## EXERCISE GOAL
The required result is the exact run of lines beginning at the one containing "ATOM 76 N N" and ending at the last line of the entries.

## SUPPLIED RECORDS
+++++

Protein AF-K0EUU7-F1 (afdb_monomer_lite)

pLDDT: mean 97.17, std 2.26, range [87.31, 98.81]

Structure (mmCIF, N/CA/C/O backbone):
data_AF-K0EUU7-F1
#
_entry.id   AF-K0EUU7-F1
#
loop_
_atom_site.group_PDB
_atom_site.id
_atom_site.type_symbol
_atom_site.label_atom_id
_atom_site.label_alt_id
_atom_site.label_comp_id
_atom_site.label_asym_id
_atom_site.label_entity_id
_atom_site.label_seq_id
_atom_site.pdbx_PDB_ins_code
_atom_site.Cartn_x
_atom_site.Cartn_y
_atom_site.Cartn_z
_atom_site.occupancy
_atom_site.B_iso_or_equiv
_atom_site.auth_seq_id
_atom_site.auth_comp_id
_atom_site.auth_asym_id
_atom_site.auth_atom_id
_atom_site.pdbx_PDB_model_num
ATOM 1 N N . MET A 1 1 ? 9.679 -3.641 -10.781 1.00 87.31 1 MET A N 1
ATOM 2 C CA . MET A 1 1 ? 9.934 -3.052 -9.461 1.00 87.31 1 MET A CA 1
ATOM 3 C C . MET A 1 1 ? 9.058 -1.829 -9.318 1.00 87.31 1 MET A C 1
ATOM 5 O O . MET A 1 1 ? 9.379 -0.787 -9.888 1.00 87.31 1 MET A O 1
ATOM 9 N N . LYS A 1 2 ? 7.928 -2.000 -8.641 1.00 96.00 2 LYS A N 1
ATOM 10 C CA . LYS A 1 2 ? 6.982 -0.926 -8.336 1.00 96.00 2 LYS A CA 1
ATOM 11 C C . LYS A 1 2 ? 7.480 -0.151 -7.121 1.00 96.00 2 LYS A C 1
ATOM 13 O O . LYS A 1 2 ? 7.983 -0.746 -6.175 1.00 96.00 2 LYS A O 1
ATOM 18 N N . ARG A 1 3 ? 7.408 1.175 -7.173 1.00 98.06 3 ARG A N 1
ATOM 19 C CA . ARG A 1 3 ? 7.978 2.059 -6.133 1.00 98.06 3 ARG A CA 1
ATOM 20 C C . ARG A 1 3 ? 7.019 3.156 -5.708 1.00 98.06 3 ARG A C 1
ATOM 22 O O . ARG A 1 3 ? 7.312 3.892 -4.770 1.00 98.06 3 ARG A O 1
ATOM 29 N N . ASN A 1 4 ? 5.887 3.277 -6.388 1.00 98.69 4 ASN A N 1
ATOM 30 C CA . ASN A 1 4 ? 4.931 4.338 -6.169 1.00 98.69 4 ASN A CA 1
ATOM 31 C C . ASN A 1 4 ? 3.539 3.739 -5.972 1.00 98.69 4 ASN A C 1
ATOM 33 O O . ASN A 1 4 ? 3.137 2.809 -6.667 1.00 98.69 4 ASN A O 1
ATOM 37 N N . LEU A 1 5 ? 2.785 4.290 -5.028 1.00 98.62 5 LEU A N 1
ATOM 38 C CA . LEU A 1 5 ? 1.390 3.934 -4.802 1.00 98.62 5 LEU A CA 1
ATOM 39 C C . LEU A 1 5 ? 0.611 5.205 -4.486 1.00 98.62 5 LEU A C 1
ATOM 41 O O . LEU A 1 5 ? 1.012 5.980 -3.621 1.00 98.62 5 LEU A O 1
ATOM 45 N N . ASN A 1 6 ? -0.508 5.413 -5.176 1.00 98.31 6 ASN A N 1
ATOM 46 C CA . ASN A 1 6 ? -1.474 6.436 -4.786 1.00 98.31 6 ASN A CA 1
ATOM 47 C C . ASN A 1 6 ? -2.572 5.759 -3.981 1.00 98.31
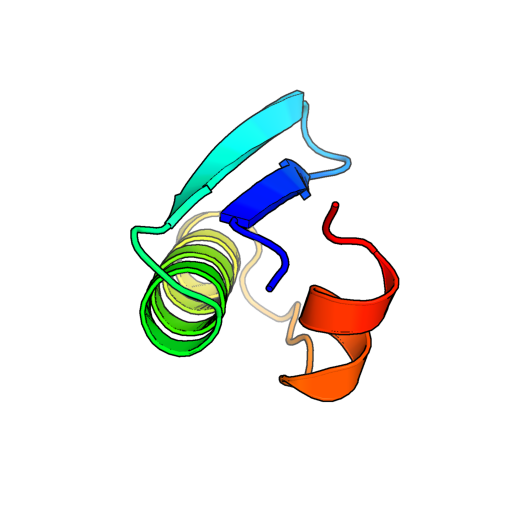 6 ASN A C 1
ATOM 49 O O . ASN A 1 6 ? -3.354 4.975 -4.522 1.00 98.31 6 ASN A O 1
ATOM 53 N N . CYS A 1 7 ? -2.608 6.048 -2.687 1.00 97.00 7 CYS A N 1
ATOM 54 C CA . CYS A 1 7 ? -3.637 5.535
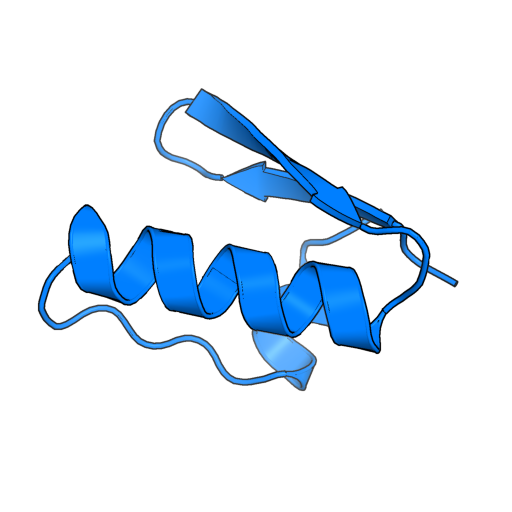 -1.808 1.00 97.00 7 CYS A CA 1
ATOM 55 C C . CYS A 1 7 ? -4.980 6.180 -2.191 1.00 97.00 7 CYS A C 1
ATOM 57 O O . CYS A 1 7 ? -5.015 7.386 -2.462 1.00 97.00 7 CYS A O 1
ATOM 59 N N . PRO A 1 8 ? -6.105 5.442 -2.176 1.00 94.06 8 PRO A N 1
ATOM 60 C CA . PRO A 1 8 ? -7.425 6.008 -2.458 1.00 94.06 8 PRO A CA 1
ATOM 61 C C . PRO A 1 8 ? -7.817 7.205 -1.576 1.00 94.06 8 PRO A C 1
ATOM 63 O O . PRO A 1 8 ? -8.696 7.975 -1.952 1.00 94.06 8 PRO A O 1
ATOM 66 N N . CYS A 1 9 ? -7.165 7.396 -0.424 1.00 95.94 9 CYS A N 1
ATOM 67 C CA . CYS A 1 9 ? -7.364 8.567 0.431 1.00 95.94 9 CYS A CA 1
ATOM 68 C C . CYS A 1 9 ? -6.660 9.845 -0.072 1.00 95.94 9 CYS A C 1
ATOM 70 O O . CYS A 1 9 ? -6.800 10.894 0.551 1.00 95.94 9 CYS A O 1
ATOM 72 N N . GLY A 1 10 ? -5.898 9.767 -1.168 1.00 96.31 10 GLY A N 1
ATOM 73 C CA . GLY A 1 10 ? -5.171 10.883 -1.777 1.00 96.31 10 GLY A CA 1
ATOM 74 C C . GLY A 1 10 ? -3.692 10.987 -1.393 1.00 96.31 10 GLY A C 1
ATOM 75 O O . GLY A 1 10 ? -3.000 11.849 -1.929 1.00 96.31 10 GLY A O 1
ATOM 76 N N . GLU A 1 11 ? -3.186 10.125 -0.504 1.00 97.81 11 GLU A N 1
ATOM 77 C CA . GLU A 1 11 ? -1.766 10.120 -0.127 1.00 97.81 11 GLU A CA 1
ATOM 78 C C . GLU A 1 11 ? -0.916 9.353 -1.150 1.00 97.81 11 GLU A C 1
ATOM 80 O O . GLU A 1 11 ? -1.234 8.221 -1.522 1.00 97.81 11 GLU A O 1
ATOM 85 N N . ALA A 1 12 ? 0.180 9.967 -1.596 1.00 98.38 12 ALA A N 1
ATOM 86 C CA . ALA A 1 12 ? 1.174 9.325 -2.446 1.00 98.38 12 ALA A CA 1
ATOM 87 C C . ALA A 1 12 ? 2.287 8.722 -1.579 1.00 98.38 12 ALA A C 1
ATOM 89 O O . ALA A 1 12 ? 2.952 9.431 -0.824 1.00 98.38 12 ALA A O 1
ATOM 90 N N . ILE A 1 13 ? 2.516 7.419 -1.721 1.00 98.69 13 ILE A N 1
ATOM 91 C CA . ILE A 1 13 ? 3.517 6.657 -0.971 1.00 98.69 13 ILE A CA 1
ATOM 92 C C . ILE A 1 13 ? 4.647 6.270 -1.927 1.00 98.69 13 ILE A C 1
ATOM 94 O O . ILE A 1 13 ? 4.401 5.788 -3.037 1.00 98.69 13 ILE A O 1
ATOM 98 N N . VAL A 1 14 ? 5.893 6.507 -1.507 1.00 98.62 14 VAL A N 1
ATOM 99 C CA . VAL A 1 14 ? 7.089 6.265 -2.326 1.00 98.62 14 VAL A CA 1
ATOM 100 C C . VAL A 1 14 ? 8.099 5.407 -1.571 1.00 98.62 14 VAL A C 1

+++++

## ANSWER FOR THIS EXERCISE
ATOM 76 N N . GLU A 1 11 ? -3.186 10.125 -0.504 1.00 97.81 11 GLU A N 1
ATOM 77 C CA . GLU A 1 11 ? -1.766 10.120 -0.127 1.00 97.81 11 GLU A CA 1
ATOM 78 C C . GLU A 1 11 ? -0.916 9.353 -1.150 1.00 97.81 11 GLU A C 1
ATOM 80 O O . GLU A 1 11 ? -1.234 8.221 -1.522 1.00 97.81 11 GLU A O 1
ATOM 85 N N . ALA A 1 12 ? 0.180 9.967 -1.596 1.00 98.38 12 ALA A N 1
ATOM 86 C CA . ALA A 1 12 ? 1.174 9.325 -2.446 1.00 98.38 12 ALA A CA 1
ATOM 87 C C . ALA A 1 12 ? 2.287 8.722 -1.579 1.00 98.38 12 ALA A C 1
ATOM 89 O O . ALA A 1 12 ? 2.952 9.431 -0.824 1.00 98.38 12 ALA A O 1
ATOM 90 N N . ILE A 1 13 ? 2.516 7.419 -1.721 1.00 98.69 13 ILE A N 1
ATOM 91 C CA . ILE A 1 13 ? 3.517 6.657 -0.971 1.00 98.69 13 ILE A CA 1
ATOM 92 C C . ILE A 1 13 ? 4.647 6.270 -1.927 1.00 98.69 13 ILE A C 1
ATOM 94 O O . ILE A 1 13 ? 4.401 5.788 -3.037 1.00 98.69 13 ILE A O 1
ATOM 98 N N . VAL A 1 14 ? 5.893 6.507 -1.507 1.00 98.62 14 VAL A N 1
ATOM 99 C CA . VAL A 1 14 ? 7.089 6.265 -2.326 1.00 98.62 14 VAL A CA 1
ATOM 100 C C . VAL A 1 14 ? 8.099 5.407 -1.571 1.00 98.62 14 VAL A C 1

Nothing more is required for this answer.